In the listing below, find the line containing "ATOM 37 O O" and the line containing "ATOM 82 N N". Repeat exactly those two lines and every line between them, nothing more.
===============
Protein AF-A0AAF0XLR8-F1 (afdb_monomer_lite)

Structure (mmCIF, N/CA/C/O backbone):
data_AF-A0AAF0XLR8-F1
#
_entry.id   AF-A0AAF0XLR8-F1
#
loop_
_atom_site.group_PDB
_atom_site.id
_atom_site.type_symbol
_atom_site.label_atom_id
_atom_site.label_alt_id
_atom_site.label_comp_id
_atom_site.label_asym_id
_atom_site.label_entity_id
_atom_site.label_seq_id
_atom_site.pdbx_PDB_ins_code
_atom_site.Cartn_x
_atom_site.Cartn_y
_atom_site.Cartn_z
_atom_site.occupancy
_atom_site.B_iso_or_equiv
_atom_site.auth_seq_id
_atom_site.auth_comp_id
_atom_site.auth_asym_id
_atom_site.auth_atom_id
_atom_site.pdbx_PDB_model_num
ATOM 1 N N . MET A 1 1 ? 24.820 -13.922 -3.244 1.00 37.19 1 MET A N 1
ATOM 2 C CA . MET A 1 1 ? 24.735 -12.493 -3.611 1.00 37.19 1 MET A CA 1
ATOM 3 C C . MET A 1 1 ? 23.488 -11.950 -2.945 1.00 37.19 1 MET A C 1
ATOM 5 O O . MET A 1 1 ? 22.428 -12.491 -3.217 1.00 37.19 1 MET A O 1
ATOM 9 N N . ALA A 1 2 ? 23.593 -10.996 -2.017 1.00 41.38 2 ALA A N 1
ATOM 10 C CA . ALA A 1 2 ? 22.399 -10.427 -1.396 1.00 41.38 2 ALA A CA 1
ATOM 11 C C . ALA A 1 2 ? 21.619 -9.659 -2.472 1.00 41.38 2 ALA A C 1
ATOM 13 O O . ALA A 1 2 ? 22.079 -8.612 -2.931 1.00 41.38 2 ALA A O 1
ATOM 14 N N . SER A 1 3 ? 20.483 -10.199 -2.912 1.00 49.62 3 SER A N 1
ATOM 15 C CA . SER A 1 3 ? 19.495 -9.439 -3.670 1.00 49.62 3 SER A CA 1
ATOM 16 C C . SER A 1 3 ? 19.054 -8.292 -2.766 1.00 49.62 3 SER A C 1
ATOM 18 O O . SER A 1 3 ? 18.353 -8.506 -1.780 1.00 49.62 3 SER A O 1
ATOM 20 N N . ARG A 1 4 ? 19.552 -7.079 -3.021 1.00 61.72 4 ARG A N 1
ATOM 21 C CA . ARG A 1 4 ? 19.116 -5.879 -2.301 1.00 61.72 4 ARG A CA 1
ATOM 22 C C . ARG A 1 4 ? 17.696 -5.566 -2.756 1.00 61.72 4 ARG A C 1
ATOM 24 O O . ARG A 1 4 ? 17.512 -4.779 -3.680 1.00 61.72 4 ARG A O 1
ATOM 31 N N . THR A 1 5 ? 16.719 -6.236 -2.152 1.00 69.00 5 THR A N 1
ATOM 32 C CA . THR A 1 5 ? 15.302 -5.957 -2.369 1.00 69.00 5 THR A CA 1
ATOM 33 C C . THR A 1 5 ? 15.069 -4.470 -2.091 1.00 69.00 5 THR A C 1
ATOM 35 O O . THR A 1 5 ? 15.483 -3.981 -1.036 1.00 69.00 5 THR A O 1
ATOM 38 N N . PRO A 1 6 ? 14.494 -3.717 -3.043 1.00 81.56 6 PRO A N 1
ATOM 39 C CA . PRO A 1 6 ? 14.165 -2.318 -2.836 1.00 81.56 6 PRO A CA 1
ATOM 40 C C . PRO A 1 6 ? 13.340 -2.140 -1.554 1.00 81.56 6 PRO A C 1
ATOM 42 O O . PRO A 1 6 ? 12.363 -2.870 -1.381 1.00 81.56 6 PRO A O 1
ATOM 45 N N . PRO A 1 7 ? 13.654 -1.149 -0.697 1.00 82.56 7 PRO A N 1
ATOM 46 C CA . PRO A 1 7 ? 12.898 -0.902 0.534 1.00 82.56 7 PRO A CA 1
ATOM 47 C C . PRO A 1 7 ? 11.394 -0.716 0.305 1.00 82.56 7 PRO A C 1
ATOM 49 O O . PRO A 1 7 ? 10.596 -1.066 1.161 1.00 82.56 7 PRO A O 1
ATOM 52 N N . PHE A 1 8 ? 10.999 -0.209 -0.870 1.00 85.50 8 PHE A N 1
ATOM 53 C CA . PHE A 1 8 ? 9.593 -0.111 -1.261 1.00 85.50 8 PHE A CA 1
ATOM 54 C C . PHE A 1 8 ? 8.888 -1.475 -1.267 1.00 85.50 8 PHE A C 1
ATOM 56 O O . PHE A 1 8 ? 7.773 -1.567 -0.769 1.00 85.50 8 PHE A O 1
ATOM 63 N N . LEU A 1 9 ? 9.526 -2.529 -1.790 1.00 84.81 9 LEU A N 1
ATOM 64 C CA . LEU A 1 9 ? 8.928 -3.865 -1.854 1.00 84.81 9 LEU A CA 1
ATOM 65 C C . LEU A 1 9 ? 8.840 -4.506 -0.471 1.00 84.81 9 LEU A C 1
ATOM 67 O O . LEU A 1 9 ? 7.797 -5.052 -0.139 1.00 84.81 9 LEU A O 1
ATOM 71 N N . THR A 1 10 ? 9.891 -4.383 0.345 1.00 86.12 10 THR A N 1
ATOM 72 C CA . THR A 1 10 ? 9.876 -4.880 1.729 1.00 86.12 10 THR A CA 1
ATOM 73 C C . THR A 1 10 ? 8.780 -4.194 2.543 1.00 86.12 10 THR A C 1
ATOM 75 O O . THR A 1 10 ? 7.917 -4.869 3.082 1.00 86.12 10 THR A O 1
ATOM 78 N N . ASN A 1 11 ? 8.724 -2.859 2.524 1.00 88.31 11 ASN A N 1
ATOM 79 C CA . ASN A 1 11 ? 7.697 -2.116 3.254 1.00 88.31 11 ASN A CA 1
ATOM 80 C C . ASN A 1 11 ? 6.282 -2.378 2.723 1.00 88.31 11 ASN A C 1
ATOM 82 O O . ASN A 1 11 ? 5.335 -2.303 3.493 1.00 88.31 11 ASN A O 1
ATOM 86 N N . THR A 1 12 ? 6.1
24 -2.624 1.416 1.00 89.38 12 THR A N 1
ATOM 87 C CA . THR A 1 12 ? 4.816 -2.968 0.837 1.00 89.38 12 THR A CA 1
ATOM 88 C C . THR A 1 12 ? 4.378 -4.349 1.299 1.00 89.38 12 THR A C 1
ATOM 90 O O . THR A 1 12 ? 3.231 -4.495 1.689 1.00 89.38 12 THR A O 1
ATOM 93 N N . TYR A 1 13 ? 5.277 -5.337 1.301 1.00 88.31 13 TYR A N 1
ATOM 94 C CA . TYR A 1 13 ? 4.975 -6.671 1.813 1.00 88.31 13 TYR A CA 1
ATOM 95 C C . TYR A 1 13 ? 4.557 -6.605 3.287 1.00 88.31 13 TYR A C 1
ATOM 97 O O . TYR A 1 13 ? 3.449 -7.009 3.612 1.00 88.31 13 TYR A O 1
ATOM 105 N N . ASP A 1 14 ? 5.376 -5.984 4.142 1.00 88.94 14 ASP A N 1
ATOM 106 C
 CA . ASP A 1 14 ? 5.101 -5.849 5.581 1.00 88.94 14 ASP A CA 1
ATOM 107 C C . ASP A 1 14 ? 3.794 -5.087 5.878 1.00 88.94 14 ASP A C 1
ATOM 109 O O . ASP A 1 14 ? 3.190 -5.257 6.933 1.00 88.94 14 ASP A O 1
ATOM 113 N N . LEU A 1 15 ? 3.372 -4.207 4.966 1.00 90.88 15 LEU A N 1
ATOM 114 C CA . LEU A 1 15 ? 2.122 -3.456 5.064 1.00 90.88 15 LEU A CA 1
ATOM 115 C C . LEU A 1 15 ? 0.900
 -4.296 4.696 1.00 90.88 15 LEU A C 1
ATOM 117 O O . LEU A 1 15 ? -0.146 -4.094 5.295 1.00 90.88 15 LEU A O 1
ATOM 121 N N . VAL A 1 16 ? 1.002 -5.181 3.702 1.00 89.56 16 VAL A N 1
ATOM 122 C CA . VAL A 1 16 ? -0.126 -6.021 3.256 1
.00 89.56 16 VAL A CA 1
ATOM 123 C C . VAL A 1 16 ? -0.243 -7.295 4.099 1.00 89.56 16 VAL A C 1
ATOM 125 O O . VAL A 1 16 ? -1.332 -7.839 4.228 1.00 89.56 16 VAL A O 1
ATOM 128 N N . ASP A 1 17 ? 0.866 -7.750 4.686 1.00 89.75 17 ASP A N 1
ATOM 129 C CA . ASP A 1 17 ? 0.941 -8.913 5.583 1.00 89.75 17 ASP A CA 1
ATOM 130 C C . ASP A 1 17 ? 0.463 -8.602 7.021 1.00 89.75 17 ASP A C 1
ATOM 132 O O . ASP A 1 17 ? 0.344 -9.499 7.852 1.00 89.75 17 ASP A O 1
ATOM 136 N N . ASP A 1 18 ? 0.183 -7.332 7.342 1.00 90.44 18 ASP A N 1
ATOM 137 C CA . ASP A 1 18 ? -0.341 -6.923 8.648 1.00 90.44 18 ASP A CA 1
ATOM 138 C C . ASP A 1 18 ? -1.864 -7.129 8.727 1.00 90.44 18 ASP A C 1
===============
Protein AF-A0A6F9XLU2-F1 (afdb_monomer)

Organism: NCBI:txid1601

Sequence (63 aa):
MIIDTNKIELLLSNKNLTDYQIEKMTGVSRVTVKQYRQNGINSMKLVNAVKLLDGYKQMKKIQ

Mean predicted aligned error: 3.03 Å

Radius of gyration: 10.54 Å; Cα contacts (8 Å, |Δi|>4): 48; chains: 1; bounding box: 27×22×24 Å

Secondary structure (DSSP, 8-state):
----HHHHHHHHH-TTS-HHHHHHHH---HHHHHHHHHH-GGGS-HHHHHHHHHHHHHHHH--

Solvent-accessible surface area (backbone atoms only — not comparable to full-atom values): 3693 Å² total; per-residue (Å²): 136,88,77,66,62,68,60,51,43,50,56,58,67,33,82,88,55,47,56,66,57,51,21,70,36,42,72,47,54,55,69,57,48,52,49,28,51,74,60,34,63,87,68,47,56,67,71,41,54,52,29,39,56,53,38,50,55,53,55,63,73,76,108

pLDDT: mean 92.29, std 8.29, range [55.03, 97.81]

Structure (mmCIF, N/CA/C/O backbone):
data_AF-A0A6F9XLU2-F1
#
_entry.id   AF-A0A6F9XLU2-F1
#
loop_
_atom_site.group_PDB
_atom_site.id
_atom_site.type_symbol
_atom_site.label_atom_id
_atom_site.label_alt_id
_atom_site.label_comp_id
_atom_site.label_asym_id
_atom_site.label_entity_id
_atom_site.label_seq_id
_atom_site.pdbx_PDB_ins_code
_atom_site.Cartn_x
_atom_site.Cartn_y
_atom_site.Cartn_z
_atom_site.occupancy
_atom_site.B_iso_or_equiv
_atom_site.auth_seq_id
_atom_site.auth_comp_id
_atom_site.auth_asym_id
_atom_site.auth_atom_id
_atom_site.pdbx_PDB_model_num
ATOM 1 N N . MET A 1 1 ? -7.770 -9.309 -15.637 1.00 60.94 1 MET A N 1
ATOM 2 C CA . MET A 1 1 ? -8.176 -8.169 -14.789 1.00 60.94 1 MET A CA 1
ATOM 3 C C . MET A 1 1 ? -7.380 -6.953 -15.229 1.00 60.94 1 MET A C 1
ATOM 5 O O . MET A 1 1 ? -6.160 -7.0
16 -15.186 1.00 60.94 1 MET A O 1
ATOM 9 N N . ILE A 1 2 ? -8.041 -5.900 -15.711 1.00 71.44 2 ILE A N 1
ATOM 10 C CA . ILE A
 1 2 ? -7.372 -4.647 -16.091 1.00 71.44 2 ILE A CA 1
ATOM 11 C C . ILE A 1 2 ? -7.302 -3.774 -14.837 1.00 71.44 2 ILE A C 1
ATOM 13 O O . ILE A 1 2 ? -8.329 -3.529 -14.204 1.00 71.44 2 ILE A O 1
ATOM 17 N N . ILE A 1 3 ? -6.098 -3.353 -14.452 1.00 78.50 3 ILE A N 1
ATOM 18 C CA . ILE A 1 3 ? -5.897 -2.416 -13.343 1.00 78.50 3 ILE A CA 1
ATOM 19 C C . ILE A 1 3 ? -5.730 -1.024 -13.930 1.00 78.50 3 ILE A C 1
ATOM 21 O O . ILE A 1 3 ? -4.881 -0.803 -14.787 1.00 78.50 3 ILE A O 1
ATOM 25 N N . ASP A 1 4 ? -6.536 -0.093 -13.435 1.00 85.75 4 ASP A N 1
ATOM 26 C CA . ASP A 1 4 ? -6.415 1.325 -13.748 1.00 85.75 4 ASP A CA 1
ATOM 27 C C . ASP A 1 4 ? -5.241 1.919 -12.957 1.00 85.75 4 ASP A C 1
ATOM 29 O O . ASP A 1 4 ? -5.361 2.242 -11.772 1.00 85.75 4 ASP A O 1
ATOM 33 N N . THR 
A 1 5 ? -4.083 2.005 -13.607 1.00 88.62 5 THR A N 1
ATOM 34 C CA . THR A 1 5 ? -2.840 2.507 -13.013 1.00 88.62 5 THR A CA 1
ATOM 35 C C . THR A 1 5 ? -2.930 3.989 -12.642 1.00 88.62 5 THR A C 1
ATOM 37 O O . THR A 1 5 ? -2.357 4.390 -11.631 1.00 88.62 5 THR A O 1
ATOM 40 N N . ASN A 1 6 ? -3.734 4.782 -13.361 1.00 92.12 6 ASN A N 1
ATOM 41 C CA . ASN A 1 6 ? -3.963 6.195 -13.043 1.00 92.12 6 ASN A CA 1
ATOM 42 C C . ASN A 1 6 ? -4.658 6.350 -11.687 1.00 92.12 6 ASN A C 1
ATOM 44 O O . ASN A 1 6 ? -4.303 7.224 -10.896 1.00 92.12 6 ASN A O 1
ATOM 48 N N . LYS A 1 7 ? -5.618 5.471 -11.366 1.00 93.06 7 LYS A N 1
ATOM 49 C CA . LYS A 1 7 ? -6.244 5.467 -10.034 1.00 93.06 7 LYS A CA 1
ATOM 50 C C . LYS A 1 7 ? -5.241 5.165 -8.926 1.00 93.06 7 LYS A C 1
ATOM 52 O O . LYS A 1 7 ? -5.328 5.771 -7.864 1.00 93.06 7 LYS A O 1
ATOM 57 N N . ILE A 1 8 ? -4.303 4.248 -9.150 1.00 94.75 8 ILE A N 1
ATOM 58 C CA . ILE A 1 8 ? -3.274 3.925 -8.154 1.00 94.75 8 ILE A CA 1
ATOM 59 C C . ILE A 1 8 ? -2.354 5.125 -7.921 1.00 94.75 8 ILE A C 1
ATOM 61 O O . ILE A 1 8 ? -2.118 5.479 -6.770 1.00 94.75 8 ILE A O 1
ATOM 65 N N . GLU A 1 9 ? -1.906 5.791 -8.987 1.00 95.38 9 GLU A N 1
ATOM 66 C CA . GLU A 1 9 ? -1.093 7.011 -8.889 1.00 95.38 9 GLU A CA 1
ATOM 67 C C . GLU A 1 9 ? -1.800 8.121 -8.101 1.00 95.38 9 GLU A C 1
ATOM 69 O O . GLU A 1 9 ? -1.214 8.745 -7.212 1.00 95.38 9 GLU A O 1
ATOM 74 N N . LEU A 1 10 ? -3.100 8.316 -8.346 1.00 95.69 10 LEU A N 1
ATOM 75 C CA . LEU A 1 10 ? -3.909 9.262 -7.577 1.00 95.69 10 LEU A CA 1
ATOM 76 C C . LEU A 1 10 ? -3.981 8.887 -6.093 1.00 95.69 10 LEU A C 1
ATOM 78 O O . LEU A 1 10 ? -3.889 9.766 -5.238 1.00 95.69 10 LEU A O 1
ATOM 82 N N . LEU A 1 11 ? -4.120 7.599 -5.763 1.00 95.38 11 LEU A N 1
===============
* EXERCISE ANSWER
ATOM 37 O O . THR A 1 5 ? -2.357 4.390 -11.631 1.00 88.62 5 THR A O 1
ATOM 40 N N . ASN A 1 6 ? -3.734 4.782 -13.361 1.00 92.12 6 ASN A N 1
ATOM 41 C CA . ASN A 1 6 ? -3.963 6.195 -13.043 1.00 92.12 6 ASN A CA 1
ATOM 42 C C . ASN A 1 6 ? -4.658 6.350 -11.687 1.00 92.12 6 ASN A C 1
ATOM 44 O O . ASN A 1 6 ? -4.303 7.224 -10.896 1.00 92.12 6 ASN A O 1
ATOM 48 N N . LYS A 1 7 ? -5.618 5.471 -11.366 1.00 93.06 7 LYS A N 1
ATOM 49 C CA . LYS A 1 7 ? -6.244 5.467 -10.034 1.00 93.06 7 LYS A CA 1
ATOM 50 C C . LYS A 1 7 ? -5.241 5.165 -8.926 1.00 93.06 7 LYS A C 1
ATOM 52 O O . LYS A 1 7 ? -5.328 5.771 -7.864 1.00 93.06 7 LYS A O 1
ATOM 57 N N . ILE A 1 8 ? -4.303 4.248 -9.150 1.00 94.75 8 ILE A N 1
ATOM 58 C CA . ILE A 1 8 ? -3.274 3.925 -8.154 1.00 94.75 8 ILE A CA 1
ATOM 59 C C . ILE A 1 8 ? -2.354 5.125 -7.921 1.00 94.75 8 ILE A C 1
ATOM 61 O O . ILE A 1 8 ? -2.118 5.479 -6.770 1.00 94.75 8 ILE A O 1
ATOM 65 N N . GLU A 1 9 ? -1.906 5.791 -8.987 1.00 95.38 9 GLU A N 1
ATOM 66 C CA . GLU A 1 9 ? -1.093 7.011 -8.889 1.00 95.38 9 GLU A CA 1
ATOM 67 C C . GLU A 1 9 ? -1.800 8.121 -8.101 1.00 95.38 9 GLU A C 1
ATOM 69 O O . GLU A 1 9 ? -1.214 8.745 -7.212 1.00 95.38 9 GLU A O 1
ATOM 74 N N . LEU A 1 10 ? -3.100 8.316 -8.346 1.00 95.69 10 LEU A N 1
ATOM 75 C CA . LEU A 1 10 ? -3.909 9.262 -7.577 1.00 95.69 10 LEU A CA 1
ATOM 76 C C . LEU A 1 10 ? -3.981 8.887 -6.093 1.00 95.69 10 LEU A C 1
ATOM 78 O O . LEU A 1 10 ? -3.889 9.766 -5.238 1.00 95.69 10 LEU A O 1
ATOM 82 N N . LEU A 1 11 ? -4.120 7.599 -5.763 1.00 95.38 11 LEU A N 1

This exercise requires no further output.